Kent Puckett in Public Books:
Does anyone read Robert’s Rules of Order? We often threaten to consult it, but it’s hard to imagine someone really reading any of the many versions of Henry Robert’s 1876 text. Even in Robert’s own early editions, the guidance on secondary, subsidiary, incidental, privileged, unclassified, and other motions was presented in a pointedly systematic form that invited not slow perusal but rather tactical, and sometimes supercilious, consultation. “If only you had looked at page 47 of Robert’s Rules,” we can hear someone saying, “you would have known that a Motion to Suppress the Question requires a two-thirds vote. You moron.”
Its talismanic power is such that an effective use of the book might not even require consultation. Sitting down at a committee table and placing an unopened, unread copy where others could see it is a power move all its own: an index of the paradoxically occult sway of ostensibly transparent procedure, a threat and a promise.
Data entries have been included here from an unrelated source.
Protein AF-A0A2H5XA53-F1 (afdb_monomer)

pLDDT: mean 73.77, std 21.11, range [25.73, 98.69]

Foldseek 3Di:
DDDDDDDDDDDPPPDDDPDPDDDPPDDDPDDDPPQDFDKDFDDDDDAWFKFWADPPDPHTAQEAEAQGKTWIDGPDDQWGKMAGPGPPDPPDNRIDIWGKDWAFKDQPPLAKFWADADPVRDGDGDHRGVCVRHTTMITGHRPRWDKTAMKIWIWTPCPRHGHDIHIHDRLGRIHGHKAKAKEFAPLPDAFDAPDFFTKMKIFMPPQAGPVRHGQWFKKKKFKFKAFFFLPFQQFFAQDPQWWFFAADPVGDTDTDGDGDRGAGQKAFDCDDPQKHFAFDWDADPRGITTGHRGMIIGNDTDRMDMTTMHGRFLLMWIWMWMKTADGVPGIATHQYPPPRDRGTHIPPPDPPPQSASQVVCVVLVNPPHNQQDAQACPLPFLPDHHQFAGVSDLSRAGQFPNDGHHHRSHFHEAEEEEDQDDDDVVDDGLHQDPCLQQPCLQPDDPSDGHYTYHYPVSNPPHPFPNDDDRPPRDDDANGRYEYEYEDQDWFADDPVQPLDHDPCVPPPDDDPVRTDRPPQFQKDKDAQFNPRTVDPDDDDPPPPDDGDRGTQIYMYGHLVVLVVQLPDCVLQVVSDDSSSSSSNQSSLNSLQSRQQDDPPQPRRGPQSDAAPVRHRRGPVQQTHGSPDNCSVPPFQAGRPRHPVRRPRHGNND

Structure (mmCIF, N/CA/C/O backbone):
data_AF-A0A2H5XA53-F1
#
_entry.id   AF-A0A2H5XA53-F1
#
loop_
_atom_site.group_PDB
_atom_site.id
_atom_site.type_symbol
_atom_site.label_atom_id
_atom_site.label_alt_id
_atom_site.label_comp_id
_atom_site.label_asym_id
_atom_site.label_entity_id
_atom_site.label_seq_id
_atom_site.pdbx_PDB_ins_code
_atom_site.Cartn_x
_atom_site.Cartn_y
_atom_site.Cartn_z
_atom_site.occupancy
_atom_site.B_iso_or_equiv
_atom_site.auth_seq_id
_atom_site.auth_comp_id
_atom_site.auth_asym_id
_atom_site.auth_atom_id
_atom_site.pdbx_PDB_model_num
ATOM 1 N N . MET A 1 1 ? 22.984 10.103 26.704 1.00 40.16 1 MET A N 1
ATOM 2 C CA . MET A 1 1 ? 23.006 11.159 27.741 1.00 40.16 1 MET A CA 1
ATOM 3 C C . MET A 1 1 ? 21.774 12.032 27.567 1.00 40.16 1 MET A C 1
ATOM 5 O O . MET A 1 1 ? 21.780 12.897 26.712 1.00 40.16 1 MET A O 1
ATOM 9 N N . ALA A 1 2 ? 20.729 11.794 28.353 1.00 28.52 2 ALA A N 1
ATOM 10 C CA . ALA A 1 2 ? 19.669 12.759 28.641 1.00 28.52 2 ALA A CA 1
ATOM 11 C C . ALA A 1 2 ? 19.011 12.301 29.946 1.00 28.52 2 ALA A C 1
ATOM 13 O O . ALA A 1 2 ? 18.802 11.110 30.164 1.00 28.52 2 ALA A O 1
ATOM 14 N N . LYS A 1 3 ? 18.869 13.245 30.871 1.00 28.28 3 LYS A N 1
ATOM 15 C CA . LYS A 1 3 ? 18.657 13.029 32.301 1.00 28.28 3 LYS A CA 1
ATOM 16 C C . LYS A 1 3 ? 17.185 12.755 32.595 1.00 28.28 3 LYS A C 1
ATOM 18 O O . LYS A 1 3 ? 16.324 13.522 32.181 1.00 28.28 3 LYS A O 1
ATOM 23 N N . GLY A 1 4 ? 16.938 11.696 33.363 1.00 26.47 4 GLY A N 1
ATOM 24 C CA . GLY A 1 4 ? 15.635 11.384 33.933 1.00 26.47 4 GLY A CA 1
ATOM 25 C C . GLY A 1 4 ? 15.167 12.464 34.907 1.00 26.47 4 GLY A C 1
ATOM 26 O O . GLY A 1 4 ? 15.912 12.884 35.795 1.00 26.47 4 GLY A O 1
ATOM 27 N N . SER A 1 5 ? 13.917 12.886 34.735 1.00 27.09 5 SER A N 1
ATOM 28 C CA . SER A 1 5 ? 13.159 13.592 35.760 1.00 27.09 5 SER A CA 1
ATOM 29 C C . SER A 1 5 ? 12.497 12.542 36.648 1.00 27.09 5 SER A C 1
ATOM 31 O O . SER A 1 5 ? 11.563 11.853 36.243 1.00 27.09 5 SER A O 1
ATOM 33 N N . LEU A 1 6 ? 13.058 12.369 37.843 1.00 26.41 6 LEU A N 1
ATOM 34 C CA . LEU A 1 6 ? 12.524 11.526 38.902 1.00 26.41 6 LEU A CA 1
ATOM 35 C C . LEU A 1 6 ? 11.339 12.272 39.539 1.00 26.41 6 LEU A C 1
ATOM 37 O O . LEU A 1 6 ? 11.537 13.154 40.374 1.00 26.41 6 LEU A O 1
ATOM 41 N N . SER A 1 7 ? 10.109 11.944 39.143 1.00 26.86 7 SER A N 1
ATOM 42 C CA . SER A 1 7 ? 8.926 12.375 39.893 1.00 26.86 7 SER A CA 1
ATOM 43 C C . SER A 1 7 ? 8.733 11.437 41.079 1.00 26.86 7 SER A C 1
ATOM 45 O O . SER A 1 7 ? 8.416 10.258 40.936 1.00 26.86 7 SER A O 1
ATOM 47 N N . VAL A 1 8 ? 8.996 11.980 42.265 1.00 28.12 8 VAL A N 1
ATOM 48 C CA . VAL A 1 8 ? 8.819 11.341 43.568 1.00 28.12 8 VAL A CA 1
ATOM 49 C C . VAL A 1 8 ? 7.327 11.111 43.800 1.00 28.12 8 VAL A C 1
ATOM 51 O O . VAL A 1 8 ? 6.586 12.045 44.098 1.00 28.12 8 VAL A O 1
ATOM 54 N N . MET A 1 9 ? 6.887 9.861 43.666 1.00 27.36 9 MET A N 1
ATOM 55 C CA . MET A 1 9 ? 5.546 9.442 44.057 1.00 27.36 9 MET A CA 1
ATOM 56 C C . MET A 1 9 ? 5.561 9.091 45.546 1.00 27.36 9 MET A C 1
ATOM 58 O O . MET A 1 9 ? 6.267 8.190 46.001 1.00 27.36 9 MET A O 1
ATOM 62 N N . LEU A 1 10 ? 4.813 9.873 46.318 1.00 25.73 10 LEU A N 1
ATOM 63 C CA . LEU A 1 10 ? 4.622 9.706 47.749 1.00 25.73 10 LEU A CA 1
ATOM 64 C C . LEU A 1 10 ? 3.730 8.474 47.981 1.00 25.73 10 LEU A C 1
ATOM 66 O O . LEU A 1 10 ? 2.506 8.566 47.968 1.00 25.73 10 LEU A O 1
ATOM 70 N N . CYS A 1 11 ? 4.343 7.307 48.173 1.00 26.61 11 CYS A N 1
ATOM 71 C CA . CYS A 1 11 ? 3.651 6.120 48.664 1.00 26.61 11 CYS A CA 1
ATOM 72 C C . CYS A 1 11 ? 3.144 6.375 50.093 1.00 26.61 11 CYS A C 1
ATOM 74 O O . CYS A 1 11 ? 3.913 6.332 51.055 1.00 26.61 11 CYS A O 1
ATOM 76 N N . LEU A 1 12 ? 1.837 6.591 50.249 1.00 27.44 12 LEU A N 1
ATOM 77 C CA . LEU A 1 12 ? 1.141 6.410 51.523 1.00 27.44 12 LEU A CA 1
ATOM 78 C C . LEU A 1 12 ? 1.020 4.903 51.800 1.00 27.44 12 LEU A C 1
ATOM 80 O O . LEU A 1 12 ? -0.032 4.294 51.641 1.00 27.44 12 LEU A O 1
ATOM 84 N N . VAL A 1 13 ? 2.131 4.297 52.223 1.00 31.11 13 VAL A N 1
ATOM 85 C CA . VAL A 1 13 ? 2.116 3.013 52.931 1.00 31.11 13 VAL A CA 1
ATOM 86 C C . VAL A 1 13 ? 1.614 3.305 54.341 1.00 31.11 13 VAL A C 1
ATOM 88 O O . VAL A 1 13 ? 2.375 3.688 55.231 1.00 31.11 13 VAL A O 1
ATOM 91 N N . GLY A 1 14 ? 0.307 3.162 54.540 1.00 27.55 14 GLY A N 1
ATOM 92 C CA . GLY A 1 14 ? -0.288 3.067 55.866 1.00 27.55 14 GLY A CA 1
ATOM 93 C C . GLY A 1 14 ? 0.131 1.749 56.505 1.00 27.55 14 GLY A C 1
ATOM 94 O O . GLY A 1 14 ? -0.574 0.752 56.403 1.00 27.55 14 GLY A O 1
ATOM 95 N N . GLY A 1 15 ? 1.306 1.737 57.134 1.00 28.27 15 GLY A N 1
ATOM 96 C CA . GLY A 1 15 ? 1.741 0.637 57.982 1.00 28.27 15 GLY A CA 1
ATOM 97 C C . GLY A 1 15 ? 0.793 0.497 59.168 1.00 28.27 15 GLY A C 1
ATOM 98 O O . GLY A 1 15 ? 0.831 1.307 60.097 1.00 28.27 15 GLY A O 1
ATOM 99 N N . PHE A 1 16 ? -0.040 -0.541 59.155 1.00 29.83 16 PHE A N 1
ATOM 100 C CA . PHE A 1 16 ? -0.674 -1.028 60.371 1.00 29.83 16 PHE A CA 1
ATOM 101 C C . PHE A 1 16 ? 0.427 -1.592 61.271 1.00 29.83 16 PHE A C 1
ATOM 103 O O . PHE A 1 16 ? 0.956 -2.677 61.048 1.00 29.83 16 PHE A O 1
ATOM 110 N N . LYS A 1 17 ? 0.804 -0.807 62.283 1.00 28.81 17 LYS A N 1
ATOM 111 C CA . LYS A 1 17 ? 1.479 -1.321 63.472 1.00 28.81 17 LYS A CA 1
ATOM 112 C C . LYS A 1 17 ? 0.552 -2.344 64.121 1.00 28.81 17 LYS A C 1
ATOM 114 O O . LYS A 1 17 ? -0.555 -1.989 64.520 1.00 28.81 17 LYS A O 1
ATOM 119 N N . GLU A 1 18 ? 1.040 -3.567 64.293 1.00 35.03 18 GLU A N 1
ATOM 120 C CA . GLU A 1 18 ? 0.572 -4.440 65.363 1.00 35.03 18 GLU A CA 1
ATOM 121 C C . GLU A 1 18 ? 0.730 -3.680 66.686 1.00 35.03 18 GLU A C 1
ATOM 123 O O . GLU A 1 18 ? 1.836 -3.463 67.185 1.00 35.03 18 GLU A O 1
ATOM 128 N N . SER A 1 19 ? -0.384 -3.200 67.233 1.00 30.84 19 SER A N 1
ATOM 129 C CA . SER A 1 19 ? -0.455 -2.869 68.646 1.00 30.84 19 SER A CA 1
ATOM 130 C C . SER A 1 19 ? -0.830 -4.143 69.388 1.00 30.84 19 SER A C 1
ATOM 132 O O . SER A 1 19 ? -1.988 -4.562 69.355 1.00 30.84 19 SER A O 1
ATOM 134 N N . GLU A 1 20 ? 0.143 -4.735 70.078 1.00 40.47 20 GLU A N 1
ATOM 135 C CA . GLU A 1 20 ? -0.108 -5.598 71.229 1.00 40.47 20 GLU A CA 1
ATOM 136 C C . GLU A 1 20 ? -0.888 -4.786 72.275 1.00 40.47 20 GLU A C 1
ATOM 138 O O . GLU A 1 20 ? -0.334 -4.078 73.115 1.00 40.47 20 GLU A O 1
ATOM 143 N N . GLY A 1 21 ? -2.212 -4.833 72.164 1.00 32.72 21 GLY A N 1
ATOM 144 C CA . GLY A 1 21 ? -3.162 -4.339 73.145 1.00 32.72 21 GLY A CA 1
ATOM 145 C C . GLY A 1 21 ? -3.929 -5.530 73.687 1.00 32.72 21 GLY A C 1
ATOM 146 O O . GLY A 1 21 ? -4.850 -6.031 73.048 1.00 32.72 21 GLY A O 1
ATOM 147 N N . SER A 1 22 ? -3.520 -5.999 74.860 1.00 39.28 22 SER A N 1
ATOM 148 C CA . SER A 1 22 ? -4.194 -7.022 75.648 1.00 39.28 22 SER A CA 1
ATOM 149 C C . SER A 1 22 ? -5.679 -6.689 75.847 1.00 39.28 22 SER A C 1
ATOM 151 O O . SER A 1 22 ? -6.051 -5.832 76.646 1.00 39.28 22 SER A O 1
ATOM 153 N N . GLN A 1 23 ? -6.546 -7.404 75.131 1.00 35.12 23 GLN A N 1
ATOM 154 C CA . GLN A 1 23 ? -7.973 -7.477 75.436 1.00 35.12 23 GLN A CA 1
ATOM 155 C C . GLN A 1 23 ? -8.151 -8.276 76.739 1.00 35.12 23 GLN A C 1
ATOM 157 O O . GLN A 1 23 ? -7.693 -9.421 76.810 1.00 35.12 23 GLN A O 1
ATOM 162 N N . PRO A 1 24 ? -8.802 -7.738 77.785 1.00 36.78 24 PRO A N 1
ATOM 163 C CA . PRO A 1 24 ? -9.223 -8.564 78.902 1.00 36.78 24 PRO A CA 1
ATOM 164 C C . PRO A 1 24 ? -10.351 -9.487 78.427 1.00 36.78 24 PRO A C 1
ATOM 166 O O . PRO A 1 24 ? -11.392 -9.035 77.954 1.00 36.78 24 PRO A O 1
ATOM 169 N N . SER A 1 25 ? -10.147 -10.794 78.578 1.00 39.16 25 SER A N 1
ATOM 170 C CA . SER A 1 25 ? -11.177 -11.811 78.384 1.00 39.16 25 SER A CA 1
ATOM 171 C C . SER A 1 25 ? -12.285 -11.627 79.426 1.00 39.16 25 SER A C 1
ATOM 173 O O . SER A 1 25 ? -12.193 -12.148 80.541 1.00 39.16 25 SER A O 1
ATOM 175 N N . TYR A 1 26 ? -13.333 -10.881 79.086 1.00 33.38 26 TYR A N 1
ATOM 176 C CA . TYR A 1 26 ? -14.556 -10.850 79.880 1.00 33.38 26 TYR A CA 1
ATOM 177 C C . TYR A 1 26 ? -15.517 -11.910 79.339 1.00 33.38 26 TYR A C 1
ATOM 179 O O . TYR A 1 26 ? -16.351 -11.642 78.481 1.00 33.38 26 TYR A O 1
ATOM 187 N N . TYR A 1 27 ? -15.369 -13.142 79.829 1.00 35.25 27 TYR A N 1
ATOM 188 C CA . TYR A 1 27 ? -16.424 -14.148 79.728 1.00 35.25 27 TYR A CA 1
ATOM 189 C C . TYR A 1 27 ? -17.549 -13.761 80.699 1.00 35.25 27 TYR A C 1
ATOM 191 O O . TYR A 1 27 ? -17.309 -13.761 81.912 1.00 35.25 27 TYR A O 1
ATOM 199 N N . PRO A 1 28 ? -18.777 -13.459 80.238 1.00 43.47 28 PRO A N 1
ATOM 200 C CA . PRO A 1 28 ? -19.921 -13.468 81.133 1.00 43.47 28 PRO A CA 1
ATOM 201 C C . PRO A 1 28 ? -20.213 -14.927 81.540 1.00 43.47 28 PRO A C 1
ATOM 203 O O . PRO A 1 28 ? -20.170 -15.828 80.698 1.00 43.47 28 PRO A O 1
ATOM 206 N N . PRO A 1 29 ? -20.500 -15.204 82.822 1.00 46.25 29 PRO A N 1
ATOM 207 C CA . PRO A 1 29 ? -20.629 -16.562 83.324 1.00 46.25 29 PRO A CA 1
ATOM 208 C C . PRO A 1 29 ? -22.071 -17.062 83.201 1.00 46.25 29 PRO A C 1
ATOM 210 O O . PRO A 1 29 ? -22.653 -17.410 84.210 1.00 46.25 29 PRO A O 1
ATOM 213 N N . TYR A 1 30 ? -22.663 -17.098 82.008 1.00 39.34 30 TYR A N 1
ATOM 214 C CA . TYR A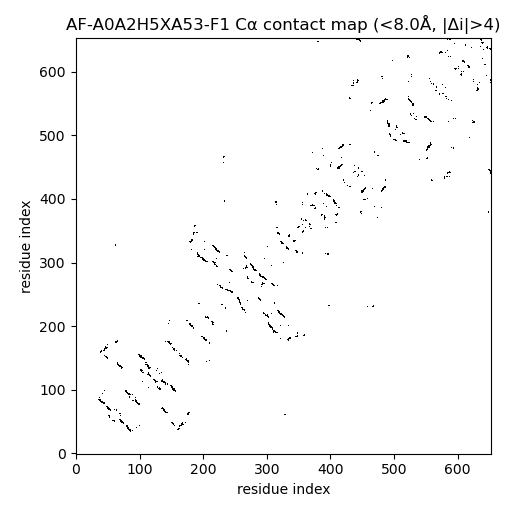 1 30 ? -23.881 -17.875 81.726 1.00 39.34 30 TYR A CA 1
ATOM 215 C C . TYR A 1 30 ? -23.929 -18.152 80.219 1.00 39.34 30 TYR A C 1
ATOM 217 O O . TYR A 1 30 ? -23.705 -17.212 79.454 1.00 39.34 30 TYR A O 1
ATOM 225 N N . PRO A 1 31 ? -24.231 -19.383 79.751 1.00 45.34 31 PRO A N 1
ATOM 226 C CA . PRO A 1 31 ? -24.645 -19.534 78.366 1.00 45.34 31 PRO A CA 1
ATOM 227 C C . PRO A 1 31 ? -25.869 -18.622 78.199 1.00 45.34 31 PRO A C 1
ATOM 229 O O . PRO A 1 31 ? -26.800 -18.727 79.012 1.00 45.34 31 PRO A O 1
ATOM 232 N N . PRO A 1 32 ? -25.885 -17.688 77.230 1.00 48.88 32 PRO A N 1
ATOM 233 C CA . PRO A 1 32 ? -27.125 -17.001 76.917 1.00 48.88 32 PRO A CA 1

Its potential as both an effective tool and a bespoke weapon has long been a part of the book’s appeal. Arthur T. David, in his 1937 Robert’s Rules Simplified, acknowledges that for some, Robert’s rules look like “a ‘bag of tricks’ with which a few members can run things to suit themselves.” In his Notes and Comments on Robert’s Rules, Jon Ericson acknowledges that, for many, “parliamentary procedure is that tricky, pedantic, officious, dull, boring, unfair system that tyrants use to suppress the rights of all us good folk.” “Meetings,” says Mary A. De Vries in The New Robert’s Rules of Order, “are one of the few things in life that are pursued relentlessly even though they provoke endless complaints of frustration, stress, wasted hours, and dissatisfaction with the outcome.” And Doris P. Zimmerman dedicates her Robert’s Rules in Plain English “to everyone who has served as a member or leader of a group, and who has, at one time or another, felt ignorant, ineffectual, helpless, frustrated, repressed, or just plain bored.”